== Segment start ==
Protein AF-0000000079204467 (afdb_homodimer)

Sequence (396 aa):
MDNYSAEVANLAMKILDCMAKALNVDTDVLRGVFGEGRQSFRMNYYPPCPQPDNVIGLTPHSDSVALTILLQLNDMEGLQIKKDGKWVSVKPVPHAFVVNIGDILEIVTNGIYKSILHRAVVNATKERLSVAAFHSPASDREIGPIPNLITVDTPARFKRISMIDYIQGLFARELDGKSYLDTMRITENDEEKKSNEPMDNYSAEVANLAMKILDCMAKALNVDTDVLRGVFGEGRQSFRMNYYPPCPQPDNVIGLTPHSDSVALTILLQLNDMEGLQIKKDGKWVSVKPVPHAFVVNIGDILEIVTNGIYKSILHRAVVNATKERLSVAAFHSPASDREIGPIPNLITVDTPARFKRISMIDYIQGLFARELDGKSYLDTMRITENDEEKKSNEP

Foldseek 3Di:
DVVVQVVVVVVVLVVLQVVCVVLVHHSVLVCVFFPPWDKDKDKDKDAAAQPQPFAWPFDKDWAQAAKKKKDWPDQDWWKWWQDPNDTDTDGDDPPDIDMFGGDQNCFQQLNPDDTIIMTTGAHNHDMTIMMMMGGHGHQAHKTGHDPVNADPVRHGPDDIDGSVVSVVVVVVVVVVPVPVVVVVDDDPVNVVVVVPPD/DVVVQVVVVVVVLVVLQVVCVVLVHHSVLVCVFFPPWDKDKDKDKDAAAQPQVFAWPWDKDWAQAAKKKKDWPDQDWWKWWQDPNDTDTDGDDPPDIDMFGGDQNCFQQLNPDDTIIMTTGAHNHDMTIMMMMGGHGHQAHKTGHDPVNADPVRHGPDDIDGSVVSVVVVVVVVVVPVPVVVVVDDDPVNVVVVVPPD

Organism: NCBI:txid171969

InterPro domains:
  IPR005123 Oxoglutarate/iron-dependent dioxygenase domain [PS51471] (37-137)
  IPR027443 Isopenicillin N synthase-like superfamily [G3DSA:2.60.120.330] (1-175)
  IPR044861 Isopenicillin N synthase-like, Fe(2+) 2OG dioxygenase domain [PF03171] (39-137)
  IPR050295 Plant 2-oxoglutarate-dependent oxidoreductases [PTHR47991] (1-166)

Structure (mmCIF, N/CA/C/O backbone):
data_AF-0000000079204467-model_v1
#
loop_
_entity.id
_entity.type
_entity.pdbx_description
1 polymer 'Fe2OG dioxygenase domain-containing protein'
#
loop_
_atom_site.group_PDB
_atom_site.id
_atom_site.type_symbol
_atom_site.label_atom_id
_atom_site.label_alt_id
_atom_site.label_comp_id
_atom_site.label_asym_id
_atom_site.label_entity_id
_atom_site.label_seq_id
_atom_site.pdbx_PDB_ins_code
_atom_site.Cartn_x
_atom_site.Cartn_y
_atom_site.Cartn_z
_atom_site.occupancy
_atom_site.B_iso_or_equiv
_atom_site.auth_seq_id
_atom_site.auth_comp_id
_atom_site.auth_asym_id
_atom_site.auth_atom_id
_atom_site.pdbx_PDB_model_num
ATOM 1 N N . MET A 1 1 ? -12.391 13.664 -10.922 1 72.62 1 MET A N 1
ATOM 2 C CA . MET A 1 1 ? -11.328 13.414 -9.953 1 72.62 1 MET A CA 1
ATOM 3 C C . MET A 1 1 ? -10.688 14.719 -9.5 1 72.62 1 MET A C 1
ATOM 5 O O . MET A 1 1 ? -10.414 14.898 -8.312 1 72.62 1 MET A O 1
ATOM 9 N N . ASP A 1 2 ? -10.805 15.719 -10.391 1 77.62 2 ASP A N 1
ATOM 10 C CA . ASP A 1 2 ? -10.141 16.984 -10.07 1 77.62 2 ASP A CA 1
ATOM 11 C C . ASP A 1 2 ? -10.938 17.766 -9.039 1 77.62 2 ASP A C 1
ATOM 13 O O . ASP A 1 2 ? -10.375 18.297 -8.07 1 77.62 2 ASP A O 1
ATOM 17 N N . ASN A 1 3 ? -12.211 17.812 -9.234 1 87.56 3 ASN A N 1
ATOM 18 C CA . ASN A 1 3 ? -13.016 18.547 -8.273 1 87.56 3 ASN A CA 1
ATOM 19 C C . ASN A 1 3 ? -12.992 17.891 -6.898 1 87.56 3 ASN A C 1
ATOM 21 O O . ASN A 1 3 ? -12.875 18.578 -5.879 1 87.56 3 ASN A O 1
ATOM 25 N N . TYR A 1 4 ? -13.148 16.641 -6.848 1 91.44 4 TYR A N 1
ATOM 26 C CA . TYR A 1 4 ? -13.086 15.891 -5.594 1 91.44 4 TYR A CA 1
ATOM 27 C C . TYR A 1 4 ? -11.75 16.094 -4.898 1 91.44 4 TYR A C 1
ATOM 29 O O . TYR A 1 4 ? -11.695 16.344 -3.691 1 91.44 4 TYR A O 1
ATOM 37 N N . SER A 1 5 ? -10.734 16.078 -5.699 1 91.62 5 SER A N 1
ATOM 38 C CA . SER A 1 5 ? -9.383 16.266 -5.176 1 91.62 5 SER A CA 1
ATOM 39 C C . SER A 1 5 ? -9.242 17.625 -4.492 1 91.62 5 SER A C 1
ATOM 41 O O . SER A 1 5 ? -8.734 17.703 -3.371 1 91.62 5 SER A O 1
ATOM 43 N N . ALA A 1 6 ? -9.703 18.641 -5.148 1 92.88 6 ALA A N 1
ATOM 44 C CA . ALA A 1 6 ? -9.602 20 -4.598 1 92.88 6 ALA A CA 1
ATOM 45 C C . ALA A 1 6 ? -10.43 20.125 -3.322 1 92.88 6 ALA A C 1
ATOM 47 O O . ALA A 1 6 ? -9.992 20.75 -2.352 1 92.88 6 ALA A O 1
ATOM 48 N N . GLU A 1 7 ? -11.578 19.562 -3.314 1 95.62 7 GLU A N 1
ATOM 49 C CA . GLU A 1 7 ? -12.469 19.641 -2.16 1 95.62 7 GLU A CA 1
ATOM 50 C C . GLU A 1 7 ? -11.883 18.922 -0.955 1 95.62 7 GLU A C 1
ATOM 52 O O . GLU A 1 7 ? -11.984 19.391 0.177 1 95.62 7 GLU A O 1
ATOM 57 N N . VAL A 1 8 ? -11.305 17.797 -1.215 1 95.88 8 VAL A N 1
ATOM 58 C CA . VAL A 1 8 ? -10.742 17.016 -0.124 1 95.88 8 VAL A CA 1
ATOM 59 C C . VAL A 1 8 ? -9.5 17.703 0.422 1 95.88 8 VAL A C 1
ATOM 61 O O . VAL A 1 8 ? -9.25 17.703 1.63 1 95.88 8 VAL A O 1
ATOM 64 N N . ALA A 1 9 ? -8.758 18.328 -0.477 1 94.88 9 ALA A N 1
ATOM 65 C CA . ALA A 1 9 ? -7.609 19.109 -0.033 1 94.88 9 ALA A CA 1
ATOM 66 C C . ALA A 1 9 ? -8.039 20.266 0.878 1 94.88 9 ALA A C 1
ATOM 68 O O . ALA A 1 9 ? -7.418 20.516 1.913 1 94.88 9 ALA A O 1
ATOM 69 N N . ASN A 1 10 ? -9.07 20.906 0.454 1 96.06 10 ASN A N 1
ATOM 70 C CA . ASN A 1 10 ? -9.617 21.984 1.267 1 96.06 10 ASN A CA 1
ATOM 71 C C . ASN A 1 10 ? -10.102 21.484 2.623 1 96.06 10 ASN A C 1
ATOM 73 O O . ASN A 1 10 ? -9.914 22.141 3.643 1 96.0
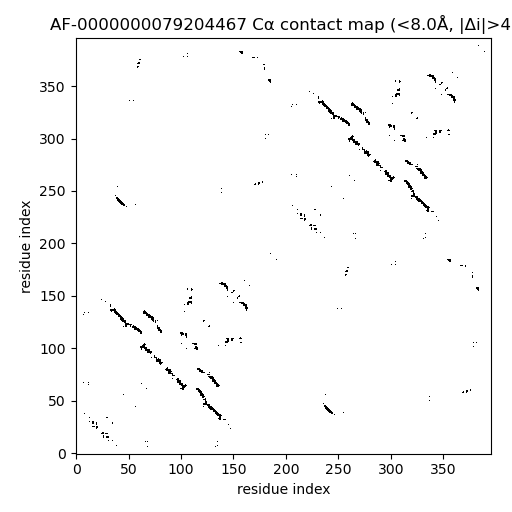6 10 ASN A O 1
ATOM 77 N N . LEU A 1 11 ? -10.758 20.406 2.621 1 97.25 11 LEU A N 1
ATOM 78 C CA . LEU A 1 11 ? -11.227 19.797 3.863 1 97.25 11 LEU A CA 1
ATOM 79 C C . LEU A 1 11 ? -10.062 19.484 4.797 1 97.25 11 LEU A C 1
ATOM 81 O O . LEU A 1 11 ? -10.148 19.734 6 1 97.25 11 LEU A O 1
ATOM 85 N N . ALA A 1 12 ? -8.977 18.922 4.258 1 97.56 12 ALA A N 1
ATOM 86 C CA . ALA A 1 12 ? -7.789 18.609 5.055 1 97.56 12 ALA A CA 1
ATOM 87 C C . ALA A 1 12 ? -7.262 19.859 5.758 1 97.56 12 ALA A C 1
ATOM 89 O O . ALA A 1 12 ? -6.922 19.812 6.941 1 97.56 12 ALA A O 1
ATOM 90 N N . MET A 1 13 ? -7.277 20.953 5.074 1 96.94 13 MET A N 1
== Segment end ==
▶ **Task**: Everything from the line containing "ATOM 78 C CA" through the final line above must be copied exactly, with both ends kept.

▶ **Response to this exercise**:
ATOM 78 C CA . LEU A 1 11 ? -11.227 19.797 3.863 1 97.25 11 LEU A CA 1
ATOM 79 C C . LEU A 1 11 ? -10.062 19.484 4.797 1 97.25 11 LEU A C 1
ATOM 81 O O . LEU A 1 11 ? -10.148 19.734 6 1 97.25 11 LEU A O 1
ATOM 85 N N . ALA A 1 12 ? -8.977 18.922 4.258 1 97.56 12 ALA A N 1
ATOM 86 C CA . ALA A 1 12 ? -7.789 18.609 5.055 1 97.56 12 ALA A CA 1
ATOM 87 C C . ALA A 1 12 ? -7.262 19.859 5.758 1 97.56 12 ALA A C 1
ATOM 89 O O . ALA A 1 12 ? -6.922 19.812 6.941 1 97.56 12 ALA A O 1
ATOM 90 N N . MET A 1 13 ? -7.277 20.953 5.074 1 96.94 13 MET A N 1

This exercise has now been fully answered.